In 1781 Peale added an exhibition gallery to his Philadelphia studio, where he housed 44 of his portraits of outstanding American leaders. His wife died in the 1790s as a result of her eleventh pregnancy, and Peale soon remarried. In all, he fathered 17 sons and daughters, who were named after famous painters chosen from the pages of a dictionary of painters.

Peale liked to present a tour de force in some paintings. The Staircase Group (1795) shows his sons Titian Ramsay and Raphaelle, life-size, climbing a narrow stairway. The painting was exhibited in a doorframe as a trompe l'oeil, and the shadows the figures cast and an accurately painted card on a step added to the effect. On one occasion, Peale's desire for novelty took a macabre turn. In Rachel Weeping (1772) he shows his first wife weeping over her dead child prominently laid out in the foreground. In the portrait of his brother James (1822) the sitter is shown in a novel way: he is seated at his desk at night, his face illuminated by a lamp.

Scientific Interests

Throughout his lifetime Peale maintained an enduring and active interest in many branches of science. He did silhouettes with the physiognotrace, a machine used to record profiles. He patented a fireplace, porcelain false teeth, and a new kind of wooden bridge; perfected the polygraph, a kind of portable writing desk which could make several copies of a manuscript at once; invented a rude motion picture technique; and wrote papers on engineering, hygiene, and other subjects.

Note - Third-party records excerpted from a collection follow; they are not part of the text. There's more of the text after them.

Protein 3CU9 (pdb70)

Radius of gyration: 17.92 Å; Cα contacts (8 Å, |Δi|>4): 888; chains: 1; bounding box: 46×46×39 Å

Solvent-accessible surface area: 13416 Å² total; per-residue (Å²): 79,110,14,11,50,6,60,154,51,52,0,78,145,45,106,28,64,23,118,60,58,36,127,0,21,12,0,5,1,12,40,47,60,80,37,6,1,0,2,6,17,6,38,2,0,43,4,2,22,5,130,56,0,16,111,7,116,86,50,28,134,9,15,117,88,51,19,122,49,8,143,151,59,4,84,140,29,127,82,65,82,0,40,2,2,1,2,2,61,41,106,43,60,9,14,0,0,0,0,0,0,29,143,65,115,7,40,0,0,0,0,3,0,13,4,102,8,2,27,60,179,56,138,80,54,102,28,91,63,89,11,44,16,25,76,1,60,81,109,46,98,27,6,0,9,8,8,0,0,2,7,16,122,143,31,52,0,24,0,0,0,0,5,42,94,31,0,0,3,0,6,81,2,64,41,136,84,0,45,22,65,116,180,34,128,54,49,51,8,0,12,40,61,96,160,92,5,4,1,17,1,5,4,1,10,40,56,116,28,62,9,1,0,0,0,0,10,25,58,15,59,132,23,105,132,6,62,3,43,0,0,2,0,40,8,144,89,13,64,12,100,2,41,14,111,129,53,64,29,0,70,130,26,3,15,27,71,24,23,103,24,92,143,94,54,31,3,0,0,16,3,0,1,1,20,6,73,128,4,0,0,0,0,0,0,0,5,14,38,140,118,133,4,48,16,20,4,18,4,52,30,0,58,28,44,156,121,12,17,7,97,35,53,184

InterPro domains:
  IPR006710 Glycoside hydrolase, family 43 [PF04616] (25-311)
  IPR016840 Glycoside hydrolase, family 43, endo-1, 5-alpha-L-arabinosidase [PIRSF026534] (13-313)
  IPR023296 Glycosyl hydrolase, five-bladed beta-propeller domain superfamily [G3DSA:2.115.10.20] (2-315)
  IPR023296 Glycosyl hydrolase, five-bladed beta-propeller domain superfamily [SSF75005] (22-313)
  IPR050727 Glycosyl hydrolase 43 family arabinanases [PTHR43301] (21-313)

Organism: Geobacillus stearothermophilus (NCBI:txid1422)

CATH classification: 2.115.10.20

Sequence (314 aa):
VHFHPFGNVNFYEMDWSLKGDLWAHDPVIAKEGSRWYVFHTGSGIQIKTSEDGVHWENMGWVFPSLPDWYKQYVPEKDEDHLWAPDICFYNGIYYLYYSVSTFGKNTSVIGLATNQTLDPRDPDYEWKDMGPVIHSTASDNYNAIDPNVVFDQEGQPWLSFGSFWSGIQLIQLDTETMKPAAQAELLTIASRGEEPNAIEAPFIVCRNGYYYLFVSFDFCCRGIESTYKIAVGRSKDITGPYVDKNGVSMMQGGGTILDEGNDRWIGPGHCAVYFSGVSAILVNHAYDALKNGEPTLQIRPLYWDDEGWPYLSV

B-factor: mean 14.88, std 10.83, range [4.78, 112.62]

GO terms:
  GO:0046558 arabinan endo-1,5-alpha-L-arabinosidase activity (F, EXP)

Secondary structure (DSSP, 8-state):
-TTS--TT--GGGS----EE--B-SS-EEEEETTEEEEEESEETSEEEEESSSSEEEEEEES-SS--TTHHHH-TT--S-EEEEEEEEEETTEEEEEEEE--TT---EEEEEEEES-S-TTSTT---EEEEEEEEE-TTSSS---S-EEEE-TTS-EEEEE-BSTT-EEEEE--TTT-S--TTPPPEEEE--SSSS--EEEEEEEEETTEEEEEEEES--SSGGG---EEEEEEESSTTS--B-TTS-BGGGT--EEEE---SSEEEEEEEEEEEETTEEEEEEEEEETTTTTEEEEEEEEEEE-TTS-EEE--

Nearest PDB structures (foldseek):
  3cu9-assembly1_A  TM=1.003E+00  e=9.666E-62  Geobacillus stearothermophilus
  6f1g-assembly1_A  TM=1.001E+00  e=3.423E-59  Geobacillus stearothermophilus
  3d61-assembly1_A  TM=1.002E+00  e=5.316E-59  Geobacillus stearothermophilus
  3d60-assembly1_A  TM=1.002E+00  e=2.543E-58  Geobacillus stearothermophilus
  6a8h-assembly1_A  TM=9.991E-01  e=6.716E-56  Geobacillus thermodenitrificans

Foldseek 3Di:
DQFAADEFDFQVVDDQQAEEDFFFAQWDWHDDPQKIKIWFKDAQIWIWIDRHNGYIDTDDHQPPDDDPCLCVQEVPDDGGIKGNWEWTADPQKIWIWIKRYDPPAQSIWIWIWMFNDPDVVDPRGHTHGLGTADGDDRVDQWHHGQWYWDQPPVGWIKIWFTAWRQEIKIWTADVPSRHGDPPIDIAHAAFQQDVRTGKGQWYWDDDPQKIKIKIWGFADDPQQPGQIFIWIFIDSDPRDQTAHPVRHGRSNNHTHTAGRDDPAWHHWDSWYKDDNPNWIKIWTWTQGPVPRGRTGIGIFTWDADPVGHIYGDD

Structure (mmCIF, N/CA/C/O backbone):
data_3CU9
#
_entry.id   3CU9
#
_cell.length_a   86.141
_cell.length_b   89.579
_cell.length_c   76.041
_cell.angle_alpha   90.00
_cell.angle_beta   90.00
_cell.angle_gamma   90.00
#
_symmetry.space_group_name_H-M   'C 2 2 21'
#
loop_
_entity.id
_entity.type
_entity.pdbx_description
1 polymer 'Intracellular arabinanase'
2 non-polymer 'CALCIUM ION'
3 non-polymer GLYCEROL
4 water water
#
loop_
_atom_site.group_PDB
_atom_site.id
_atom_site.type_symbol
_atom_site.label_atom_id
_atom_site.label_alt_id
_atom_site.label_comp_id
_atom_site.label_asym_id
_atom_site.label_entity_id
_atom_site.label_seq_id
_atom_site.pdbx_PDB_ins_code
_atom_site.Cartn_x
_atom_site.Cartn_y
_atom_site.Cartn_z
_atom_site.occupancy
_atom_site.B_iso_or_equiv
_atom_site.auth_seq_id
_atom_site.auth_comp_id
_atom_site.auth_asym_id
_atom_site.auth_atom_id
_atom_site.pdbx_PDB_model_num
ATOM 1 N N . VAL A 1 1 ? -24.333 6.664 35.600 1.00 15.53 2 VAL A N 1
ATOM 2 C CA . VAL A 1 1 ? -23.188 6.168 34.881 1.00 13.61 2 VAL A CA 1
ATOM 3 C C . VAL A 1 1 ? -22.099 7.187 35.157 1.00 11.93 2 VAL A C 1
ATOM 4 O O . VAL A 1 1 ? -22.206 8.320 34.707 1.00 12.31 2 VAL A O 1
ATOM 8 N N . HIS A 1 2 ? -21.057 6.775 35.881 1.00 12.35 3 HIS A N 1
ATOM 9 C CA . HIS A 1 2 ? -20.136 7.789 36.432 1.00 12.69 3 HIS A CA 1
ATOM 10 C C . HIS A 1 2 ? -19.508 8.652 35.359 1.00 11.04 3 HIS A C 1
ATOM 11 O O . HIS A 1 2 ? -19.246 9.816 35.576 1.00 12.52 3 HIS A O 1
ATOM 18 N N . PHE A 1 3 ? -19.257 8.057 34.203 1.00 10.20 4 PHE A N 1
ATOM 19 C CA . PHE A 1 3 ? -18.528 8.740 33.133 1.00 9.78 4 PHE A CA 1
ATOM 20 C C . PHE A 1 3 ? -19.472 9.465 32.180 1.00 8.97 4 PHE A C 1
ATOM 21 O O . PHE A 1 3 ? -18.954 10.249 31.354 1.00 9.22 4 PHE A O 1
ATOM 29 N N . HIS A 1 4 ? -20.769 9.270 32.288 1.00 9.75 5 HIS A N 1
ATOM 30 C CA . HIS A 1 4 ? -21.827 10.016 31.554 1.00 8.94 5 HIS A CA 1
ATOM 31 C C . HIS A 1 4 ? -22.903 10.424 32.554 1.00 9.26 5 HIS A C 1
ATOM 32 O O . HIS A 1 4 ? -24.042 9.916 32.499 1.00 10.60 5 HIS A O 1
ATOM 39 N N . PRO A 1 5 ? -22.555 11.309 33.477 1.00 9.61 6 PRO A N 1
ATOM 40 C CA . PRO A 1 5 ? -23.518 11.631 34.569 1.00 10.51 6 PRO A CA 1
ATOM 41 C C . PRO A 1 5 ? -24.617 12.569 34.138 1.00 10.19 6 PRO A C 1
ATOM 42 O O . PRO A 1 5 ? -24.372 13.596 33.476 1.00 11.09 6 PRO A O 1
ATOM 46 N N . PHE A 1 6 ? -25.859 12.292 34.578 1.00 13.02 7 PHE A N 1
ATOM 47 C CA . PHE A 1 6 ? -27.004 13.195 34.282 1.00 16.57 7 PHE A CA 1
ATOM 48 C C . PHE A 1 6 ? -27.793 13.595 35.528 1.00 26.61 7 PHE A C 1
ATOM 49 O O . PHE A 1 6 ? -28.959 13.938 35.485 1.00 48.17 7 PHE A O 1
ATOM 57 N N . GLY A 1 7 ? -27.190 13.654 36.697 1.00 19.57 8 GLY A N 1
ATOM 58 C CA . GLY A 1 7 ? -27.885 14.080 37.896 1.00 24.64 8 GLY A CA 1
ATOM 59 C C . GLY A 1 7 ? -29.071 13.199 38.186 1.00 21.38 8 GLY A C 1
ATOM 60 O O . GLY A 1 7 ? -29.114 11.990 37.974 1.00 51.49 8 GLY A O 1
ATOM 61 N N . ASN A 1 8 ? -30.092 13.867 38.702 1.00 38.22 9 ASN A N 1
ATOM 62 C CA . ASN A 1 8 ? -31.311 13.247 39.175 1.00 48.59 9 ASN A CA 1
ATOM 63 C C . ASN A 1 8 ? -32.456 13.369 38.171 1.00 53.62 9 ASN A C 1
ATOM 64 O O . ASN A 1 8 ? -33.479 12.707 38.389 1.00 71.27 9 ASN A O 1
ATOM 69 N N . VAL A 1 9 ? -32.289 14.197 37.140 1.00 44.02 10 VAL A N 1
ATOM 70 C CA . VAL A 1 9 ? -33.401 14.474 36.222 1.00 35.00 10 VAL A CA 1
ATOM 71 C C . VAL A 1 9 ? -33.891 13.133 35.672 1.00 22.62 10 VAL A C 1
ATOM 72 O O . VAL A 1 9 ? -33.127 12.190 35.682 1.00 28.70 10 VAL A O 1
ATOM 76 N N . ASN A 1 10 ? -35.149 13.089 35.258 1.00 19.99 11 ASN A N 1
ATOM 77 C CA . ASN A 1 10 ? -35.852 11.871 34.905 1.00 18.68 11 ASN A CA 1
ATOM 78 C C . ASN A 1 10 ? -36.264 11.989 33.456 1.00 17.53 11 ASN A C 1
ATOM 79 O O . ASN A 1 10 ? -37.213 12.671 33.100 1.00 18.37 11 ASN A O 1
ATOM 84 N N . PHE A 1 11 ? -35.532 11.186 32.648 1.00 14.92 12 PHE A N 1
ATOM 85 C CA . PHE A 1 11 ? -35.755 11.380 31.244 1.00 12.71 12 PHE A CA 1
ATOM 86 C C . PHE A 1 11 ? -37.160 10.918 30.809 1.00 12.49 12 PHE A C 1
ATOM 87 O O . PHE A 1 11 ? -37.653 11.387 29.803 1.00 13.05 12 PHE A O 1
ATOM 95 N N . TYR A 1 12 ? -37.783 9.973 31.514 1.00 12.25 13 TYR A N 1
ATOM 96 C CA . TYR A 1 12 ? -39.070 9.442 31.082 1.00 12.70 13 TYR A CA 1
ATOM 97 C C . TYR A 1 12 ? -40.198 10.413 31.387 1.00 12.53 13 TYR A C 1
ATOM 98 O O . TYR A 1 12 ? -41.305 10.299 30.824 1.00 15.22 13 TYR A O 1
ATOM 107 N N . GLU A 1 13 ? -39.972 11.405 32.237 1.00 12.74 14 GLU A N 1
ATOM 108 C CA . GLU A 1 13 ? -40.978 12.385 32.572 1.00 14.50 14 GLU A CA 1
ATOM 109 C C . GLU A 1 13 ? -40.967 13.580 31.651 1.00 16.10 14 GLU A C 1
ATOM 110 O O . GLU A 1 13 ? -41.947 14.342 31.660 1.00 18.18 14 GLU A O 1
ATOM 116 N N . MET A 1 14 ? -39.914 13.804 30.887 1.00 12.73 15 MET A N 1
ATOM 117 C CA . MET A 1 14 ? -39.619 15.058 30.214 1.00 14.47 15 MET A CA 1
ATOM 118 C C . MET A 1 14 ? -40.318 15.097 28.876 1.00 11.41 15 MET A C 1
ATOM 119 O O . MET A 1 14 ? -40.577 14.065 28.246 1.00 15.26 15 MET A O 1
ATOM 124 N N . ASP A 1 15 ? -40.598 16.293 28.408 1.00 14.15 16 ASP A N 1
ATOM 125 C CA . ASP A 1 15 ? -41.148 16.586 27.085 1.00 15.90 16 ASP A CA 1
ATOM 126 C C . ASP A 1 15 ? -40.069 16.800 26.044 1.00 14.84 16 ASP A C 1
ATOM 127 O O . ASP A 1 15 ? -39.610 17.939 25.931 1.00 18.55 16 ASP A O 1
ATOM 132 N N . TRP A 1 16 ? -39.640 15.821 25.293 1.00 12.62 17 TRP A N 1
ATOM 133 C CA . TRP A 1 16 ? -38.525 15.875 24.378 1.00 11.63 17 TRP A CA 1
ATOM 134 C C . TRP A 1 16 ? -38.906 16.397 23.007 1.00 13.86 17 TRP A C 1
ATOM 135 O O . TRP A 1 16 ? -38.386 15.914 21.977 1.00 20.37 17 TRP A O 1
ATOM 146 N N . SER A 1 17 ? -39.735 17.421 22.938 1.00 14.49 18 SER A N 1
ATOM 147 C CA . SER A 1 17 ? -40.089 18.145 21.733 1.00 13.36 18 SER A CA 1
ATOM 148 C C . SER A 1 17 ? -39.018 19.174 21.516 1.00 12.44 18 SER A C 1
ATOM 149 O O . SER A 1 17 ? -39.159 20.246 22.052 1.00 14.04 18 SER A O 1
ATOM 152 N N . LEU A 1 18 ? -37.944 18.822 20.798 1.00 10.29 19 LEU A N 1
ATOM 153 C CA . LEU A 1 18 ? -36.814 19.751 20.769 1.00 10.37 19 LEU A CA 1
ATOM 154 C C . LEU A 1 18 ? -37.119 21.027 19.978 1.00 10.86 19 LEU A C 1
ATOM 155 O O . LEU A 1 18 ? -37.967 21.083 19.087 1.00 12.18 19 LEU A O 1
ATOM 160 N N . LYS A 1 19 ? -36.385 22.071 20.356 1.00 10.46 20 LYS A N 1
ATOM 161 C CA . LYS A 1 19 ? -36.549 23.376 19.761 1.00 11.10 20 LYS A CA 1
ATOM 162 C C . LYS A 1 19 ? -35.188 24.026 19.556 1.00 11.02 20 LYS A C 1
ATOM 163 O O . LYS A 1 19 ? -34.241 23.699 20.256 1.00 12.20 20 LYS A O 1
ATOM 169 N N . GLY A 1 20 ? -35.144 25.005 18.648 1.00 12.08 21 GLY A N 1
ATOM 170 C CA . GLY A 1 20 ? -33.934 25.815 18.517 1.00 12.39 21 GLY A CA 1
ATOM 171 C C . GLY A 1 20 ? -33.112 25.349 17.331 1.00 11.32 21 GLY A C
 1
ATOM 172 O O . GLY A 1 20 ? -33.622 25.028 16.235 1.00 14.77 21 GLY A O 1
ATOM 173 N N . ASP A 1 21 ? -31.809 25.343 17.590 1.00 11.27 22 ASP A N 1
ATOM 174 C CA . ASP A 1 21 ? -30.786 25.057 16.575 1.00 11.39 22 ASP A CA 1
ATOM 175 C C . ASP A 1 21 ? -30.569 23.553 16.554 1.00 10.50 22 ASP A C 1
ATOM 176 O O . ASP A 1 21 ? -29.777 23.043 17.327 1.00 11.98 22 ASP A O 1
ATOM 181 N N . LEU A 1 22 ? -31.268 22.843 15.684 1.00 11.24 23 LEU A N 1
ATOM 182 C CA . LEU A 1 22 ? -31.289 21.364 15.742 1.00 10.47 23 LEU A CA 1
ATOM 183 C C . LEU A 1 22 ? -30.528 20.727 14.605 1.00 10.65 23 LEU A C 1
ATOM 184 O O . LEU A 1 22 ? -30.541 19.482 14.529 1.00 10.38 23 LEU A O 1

In 1786 Peale established the first scientific museum in America. It contained living species of snakes, turtles, toads, and fish as well as stuffed birds and animals. The crowning touch was an entire mastodon skeleton, which he helped excavate on a farm in upstate New York in 1801. He depicted this event in an extraordinary painting, The Exhuming of the Mastodon (1806-1808). It contains 75 figures and shows the great wheel used to lift the water from the marl pit where the bones were embedded, the plank room, and the army tent where the excavators slept. It is loosely classified as one of the first American genre pieces. In the painting The Artist in His Museum (1822) Peale shows himself lifting a curtain to reveal the contents of his museum.

Peale fought to have his museum established as a state institution, and in 1802 it was transferred to the upper floor of the State House (the present Independence Hall). He established the Columbianum in 1795, America's first public exhibition of both modern paintings and the Old Masters. Out of this he organized the Pennsylvania Academy of the Fine Arts, which received its charter in 1806 and which stands today as the oldest art school in America. He died in Philadelphia on Feb. 22, 1827.

Further Reading

  • Charles Coleman Sellers, Charles Willson Peale (2 vols., 1947; 1 vol., rev. ed. 1969), is an extremely lively and well-documented account, with ample quotations from Peale's elaborate "Letterbooks." Peale is discussed in Charles H. Elam, comp., The Peale Family: Three Generations of American Artists (1967). For general background see Oliver W. Larkin, Art and Life in America (1949; rev. ed. 1960).
  • Peale, Charles Willson, Charles Willson Peale and his world, New York: H.N. Abrams, 1983.
  • Sellers, Charles Coleman, Mr. Peale's Museum: Charles Willson Peale and the first popular museum of natural science and art, New York: Norton, 1980.